=== Excerpted records ===
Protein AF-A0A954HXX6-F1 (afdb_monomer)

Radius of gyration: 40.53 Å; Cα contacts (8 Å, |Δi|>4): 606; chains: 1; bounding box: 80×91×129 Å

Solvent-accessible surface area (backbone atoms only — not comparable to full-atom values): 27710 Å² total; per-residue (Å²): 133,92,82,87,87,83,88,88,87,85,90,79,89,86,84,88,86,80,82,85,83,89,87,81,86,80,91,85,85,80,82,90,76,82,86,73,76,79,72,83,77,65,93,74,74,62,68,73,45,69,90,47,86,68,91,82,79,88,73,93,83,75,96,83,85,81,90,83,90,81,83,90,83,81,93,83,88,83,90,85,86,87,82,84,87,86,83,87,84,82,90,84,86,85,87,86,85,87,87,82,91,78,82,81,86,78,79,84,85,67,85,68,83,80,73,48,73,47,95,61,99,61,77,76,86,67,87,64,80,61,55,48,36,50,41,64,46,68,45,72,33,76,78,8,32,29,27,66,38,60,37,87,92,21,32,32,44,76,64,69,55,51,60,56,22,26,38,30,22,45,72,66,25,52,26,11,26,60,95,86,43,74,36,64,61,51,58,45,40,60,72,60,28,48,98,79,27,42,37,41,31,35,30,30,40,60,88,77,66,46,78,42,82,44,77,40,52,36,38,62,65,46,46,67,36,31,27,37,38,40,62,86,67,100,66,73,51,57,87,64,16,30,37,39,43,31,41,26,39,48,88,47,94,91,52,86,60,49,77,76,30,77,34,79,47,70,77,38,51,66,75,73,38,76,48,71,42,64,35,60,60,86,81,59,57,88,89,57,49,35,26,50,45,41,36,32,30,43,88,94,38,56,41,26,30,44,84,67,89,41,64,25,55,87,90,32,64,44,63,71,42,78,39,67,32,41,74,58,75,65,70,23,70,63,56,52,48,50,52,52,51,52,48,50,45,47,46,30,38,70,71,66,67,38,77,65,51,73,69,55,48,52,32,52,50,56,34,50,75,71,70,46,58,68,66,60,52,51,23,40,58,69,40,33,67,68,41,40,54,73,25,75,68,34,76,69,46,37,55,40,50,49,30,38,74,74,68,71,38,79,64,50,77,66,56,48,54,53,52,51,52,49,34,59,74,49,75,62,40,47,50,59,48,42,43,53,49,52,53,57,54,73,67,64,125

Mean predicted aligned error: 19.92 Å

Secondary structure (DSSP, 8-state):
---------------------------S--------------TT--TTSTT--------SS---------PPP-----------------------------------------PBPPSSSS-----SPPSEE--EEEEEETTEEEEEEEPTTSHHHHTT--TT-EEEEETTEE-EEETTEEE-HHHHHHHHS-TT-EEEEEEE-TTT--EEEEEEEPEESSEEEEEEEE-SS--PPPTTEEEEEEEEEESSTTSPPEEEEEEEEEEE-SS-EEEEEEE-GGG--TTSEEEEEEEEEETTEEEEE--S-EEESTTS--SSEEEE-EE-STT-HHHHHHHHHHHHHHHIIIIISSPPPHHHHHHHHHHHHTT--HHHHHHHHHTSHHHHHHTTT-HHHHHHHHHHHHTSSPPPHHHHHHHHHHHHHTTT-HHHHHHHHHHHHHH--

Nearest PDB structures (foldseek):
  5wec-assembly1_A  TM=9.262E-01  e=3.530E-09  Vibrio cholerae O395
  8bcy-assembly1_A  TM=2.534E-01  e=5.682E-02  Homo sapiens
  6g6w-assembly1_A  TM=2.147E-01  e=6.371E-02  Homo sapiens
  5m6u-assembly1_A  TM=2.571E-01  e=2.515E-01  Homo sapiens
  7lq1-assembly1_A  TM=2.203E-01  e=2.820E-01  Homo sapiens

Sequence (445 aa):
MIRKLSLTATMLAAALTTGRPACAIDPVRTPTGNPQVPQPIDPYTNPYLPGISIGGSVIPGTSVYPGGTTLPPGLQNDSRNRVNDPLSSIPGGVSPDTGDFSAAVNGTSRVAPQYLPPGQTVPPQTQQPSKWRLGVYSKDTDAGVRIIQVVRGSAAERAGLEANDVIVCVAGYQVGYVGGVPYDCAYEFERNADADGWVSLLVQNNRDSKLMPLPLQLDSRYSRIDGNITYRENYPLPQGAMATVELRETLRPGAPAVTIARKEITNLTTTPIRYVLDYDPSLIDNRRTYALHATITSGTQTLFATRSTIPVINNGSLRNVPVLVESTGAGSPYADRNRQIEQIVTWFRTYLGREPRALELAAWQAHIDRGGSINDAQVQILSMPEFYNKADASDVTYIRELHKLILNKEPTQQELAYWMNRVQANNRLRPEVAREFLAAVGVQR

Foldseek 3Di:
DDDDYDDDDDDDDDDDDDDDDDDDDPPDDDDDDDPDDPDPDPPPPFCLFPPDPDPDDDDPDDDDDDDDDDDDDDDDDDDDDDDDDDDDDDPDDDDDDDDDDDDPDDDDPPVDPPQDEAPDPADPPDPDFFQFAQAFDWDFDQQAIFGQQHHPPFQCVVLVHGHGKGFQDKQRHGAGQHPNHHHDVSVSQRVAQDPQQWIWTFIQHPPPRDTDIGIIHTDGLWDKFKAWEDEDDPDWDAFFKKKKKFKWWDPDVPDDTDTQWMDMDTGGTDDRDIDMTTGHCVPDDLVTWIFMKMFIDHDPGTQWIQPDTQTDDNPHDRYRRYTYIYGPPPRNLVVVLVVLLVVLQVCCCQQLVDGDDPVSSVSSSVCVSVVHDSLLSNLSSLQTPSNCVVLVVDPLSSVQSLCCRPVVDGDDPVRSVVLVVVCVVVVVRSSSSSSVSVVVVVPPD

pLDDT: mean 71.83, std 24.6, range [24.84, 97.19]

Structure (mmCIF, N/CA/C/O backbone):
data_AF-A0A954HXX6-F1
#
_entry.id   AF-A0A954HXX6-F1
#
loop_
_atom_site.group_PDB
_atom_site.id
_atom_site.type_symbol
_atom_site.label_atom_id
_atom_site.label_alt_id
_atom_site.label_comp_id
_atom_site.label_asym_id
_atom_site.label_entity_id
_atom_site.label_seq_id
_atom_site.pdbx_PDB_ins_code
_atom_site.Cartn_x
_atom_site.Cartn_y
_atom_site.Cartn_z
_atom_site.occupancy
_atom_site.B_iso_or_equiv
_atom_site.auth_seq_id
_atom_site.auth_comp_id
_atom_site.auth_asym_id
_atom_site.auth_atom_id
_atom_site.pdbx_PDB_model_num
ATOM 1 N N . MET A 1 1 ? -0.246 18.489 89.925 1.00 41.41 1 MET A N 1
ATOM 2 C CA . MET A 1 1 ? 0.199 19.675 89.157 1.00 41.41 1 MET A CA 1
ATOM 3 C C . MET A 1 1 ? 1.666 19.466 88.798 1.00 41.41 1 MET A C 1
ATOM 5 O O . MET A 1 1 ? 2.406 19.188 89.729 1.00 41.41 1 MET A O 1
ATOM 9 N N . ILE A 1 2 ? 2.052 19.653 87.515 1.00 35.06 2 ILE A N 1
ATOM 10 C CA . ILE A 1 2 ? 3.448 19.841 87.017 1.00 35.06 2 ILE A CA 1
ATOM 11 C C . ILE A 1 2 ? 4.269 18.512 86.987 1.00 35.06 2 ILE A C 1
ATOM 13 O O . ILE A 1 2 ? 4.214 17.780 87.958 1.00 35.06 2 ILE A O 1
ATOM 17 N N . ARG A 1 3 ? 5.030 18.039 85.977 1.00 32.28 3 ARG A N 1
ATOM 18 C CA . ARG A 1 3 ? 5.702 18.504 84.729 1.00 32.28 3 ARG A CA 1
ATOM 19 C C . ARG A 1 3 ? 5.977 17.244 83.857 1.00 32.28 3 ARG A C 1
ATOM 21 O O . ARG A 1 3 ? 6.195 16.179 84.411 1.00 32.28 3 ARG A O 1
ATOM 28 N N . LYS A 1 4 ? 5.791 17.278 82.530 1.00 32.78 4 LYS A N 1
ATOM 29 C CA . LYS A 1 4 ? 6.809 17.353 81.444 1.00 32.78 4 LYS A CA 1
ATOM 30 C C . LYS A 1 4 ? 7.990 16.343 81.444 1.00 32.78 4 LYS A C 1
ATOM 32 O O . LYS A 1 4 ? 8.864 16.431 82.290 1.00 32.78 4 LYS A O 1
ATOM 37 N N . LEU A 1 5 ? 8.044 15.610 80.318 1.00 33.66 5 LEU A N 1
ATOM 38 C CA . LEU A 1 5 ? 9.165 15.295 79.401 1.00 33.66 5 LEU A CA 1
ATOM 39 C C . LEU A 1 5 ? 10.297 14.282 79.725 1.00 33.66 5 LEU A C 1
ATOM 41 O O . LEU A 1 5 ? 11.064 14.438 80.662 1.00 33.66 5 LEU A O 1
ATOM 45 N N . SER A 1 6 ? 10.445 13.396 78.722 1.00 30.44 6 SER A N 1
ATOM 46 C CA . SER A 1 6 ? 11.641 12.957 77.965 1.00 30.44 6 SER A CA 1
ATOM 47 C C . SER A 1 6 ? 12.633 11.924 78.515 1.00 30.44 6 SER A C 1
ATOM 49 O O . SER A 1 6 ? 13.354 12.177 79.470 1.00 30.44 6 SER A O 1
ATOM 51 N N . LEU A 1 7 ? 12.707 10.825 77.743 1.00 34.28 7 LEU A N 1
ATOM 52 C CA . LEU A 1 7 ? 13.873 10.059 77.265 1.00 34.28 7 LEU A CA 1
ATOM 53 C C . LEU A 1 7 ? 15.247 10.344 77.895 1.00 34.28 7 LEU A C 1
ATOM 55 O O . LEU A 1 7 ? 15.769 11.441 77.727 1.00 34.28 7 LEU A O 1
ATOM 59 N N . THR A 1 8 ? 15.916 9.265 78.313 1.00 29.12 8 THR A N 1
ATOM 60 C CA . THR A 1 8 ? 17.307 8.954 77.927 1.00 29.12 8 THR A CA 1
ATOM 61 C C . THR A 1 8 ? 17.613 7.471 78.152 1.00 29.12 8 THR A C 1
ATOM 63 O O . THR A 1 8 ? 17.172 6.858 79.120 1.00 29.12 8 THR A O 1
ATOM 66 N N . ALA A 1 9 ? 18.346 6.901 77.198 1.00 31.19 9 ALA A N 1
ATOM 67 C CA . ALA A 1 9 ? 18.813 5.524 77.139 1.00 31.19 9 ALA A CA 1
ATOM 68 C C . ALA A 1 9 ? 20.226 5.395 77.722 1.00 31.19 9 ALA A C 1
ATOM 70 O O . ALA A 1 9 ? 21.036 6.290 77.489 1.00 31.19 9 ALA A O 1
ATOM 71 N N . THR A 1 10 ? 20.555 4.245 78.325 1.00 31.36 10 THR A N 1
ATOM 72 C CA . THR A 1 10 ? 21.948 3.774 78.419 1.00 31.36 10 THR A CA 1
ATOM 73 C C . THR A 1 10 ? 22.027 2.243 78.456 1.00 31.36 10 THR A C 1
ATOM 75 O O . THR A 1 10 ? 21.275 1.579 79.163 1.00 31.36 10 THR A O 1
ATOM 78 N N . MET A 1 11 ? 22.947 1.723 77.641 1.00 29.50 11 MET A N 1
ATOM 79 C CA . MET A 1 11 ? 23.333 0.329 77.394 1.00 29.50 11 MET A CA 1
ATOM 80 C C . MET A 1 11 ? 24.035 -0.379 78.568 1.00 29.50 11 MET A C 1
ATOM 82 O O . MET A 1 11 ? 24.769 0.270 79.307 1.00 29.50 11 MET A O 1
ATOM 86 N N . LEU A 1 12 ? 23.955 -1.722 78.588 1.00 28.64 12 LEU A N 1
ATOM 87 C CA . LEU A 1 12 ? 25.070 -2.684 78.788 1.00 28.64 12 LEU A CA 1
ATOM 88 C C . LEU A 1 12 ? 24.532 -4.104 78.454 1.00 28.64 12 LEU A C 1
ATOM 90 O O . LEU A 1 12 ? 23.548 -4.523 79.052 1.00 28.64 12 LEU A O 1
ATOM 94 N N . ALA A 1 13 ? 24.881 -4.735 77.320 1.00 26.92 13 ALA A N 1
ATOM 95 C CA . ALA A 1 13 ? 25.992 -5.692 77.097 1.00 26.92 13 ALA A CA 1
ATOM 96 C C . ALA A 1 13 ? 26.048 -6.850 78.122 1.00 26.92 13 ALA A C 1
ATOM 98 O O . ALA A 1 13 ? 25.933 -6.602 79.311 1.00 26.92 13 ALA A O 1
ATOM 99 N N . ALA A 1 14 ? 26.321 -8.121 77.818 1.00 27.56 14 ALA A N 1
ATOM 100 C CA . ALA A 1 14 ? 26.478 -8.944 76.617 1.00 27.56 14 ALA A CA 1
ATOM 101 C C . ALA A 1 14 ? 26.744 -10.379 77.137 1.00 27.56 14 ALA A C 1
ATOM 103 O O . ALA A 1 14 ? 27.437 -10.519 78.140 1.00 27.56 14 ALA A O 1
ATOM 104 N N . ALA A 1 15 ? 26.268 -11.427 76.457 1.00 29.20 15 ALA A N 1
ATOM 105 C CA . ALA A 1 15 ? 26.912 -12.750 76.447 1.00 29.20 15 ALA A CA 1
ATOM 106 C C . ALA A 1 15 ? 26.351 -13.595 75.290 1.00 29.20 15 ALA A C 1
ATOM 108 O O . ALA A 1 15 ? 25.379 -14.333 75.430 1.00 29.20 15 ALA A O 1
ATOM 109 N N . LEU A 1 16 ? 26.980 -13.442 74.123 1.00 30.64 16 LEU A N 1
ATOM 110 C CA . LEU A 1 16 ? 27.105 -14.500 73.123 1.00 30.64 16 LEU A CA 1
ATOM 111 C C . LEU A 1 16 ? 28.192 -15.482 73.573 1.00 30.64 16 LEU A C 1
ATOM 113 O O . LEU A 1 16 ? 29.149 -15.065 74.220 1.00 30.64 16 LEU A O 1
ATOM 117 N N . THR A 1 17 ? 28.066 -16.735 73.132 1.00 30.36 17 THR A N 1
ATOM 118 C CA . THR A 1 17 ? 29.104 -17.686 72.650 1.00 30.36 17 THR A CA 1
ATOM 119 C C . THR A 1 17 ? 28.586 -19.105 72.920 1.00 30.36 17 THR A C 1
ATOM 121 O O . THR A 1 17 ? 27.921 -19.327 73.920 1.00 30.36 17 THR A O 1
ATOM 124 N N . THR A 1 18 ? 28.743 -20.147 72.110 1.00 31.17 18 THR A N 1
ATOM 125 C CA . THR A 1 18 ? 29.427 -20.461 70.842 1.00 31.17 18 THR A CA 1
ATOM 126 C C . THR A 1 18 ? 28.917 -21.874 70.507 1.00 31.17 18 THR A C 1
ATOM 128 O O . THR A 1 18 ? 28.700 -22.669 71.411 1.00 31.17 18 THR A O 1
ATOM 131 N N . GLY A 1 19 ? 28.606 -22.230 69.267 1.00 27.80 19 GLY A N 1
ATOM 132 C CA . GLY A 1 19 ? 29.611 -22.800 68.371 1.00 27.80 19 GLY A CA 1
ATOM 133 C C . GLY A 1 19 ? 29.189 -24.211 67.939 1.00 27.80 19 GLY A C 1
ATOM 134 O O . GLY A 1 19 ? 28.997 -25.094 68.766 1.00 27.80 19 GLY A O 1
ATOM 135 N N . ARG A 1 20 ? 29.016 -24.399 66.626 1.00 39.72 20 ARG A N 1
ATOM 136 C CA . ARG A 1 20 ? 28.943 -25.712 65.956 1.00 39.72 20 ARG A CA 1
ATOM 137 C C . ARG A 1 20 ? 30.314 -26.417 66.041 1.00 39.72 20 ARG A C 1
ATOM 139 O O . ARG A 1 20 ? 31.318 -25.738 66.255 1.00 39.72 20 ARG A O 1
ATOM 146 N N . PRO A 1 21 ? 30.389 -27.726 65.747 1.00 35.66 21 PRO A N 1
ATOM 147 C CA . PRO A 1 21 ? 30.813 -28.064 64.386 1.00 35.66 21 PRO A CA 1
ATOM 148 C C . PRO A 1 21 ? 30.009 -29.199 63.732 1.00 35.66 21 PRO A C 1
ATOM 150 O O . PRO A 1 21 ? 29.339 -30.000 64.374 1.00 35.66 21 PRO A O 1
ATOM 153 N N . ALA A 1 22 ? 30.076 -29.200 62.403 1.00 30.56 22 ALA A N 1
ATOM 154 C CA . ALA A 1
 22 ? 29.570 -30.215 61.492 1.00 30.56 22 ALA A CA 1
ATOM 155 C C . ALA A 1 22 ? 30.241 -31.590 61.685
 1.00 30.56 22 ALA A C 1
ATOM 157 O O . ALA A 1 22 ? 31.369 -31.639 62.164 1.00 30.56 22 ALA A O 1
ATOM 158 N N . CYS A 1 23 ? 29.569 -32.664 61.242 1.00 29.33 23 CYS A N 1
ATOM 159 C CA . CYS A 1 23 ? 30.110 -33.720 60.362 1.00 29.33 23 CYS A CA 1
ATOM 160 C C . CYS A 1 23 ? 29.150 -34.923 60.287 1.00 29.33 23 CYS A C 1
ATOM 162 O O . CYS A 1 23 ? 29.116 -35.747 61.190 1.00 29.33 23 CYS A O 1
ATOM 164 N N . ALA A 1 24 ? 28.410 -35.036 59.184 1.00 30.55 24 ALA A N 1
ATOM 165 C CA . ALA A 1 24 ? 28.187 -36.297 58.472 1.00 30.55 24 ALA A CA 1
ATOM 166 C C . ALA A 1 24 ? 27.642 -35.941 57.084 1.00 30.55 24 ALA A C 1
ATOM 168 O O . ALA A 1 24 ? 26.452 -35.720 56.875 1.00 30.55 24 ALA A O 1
===
=== Excerpted records ===
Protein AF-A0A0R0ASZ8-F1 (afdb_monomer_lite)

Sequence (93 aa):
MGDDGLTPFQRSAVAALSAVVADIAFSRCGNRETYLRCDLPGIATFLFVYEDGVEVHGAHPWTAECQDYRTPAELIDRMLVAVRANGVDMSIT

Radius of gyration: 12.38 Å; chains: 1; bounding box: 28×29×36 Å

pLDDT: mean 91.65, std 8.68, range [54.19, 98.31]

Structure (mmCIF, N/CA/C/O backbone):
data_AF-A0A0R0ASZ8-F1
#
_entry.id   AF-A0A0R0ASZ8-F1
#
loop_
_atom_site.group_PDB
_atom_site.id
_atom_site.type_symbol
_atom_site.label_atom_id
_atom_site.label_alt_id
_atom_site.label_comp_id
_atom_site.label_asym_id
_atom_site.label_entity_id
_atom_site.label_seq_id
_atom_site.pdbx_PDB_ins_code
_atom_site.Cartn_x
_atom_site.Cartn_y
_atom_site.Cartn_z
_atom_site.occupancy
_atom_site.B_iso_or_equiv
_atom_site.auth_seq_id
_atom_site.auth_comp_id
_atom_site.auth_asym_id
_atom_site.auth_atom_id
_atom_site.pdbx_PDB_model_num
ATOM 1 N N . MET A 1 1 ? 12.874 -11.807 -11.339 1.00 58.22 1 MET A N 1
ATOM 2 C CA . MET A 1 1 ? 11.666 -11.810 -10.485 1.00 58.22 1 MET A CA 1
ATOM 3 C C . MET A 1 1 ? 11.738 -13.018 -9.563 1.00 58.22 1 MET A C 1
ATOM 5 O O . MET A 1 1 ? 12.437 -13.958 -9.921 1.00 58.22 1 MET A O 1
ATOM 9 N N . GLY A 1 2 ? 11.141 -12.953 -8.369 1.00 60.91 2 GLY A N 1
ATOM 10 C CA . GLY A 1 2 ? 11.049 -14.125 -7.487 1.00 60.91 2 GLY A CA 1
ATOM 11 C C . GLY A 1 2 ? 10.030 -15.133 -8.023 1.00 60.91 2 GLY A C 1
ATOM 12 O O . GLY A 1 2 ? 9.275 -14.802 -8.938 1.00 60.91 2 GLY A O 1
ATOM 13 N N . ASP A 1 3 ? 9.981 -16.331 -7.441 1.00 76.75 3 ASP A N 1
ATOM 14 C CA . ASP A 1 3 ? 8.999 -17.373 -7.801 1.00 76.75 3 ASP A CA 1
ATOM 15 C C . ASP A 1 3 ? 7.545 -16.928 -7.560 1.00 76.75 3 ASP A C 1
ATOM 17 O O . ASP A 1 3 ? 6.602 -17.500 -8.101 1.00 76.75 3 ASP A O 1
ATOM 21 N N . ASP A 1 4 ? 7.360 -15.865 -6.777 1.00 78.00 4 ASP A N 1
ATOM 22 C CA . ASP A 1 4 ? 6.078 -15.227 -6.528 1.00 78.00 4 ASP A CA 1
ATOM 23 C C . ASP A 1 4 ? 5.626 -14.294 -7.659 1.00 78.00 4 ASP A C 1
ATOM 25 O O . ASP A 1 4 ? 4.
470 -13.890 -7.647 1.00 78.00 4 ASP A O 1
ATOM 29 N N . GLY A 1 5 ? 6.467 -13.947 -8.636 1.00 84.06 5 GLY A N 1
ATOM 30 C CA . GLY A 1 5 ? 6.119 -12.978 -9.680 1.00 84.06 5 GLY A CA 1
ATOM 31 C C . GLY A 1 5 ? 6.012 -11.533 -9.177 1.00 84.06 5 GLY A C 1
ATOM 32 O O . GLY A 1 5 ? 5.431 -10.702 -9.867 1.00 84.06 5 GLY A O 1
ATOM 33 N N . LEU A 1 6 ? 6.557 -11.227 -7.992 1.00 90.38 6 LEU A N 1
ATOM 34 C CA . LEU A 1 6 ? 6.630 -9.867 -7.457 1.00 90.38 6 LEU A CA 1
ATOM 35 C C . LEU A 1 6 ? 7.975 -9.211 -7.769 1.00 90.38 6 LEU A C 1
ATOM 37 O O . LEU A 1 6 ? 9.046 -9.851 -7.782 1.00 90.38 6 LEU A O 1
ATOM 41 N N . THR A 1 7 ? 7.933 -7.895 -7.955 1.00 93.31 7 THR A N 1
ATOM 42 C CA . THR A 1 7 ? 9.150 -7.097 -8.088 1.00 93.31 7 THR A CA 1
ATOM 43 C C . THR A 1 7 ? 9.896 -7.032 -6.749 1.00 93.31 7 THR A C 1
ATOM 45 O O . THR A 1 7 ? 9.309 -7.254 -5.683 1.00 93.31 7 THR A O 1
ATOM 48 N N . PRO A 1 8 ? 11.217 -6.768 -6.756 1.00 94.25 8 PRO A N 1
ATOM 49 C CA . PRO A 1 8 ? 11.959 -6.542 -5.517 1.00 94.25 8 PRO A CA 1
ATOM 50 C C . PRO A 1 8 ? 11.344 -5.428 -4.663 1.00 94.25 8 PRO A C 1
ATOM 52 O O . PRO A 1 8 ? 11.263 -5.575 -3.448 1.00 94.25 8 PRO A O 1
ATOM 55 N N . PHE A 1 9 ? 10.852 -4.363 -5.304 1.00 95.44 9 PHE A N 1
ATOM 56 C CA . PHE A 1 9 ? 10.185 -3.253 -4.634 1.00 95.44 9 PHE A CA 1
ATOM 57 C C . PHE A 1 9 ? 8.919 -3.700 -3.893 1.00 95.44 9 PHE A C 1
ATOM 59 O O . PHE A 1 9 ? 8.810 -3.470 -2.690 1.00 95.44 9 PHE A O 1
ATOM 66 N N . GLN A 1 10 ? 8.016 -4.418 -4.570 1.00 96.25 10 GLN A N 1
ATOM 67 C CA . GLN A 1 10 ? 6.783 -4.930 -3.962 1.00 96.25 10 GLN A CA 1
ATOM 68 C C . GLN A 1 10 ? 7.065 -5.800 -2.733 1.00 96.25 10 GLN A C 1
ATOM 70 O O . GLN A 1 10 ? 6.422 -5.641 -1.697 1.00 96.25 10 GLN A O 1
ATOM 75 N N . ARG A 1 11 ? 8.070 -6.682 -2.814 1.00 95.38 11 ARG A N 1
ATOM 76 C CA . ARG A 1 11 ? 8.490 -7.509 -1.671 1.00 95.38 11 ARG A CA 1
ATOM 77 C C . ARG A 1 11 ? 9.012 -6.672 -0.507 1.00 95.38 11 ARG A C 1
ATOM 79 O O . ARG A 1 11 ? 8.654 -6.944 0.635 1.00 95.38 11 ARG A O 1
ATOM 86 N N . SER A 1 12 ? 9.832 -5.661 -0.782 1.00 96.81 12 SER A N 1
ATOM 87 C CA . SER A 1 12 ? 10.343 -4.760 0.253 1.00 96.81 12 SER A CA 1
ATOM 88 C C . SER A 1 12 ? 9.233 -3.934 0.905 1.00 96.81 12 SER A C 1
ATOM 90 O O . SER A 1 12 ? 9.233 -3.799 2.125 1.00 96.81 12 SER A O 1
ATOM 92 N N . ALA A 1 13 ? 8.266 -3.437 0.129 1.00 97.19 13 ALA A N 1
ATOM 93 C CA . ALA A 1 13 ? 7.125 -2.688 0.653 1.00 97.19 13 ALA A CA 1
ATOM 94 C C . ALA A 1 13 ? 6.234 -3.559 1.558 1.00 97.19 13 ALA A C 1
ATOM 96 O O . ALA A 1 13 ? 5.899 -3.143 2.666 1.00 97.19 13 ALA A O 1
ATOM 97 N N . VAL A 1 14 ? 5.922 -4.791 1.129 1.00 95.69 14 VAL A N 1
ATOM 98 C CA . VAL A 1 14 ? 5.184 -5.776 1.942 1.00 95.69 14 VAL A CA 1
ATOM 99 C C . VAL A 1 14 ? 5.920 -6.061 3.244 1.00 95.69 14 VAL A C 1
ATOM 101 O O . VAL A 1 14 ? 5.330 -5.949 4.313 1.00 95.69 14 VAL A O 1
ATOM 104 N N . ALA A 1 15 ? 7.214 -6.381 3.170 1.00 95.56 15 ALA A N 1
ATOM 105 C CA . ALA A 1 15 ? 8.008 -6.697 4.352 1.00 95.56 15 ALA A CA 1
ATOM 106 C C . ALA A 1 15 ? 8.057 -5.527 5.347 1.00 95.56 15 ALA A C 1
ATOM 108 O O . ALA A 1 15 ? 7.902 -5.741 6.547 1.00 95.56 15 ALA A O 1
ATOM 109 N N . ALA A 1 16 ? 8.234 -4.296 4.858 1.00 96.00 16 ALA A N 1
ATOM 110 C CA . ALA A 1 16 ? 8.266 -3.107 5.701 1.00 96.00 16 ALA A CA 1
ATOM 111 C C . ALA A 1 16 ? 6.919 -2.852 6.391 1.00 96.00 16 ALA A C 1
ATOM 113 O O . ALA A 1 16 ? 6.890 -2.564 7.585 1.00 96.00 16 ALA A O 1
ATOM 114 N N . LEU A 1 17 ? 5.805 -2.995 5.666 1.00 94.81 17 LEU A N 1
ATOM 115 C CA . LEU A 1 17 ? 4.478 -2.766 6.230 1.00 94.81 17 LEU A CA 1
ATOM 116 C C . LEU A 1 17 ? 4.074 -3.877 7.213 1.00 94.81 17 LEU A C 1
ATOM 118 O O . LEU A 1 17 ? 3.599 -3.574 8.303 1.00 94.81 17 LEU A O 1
===
Exercise instructions —
Among the entries above, how many lines hold the string "Radius"? Give the number by itself.

Response to this task —
2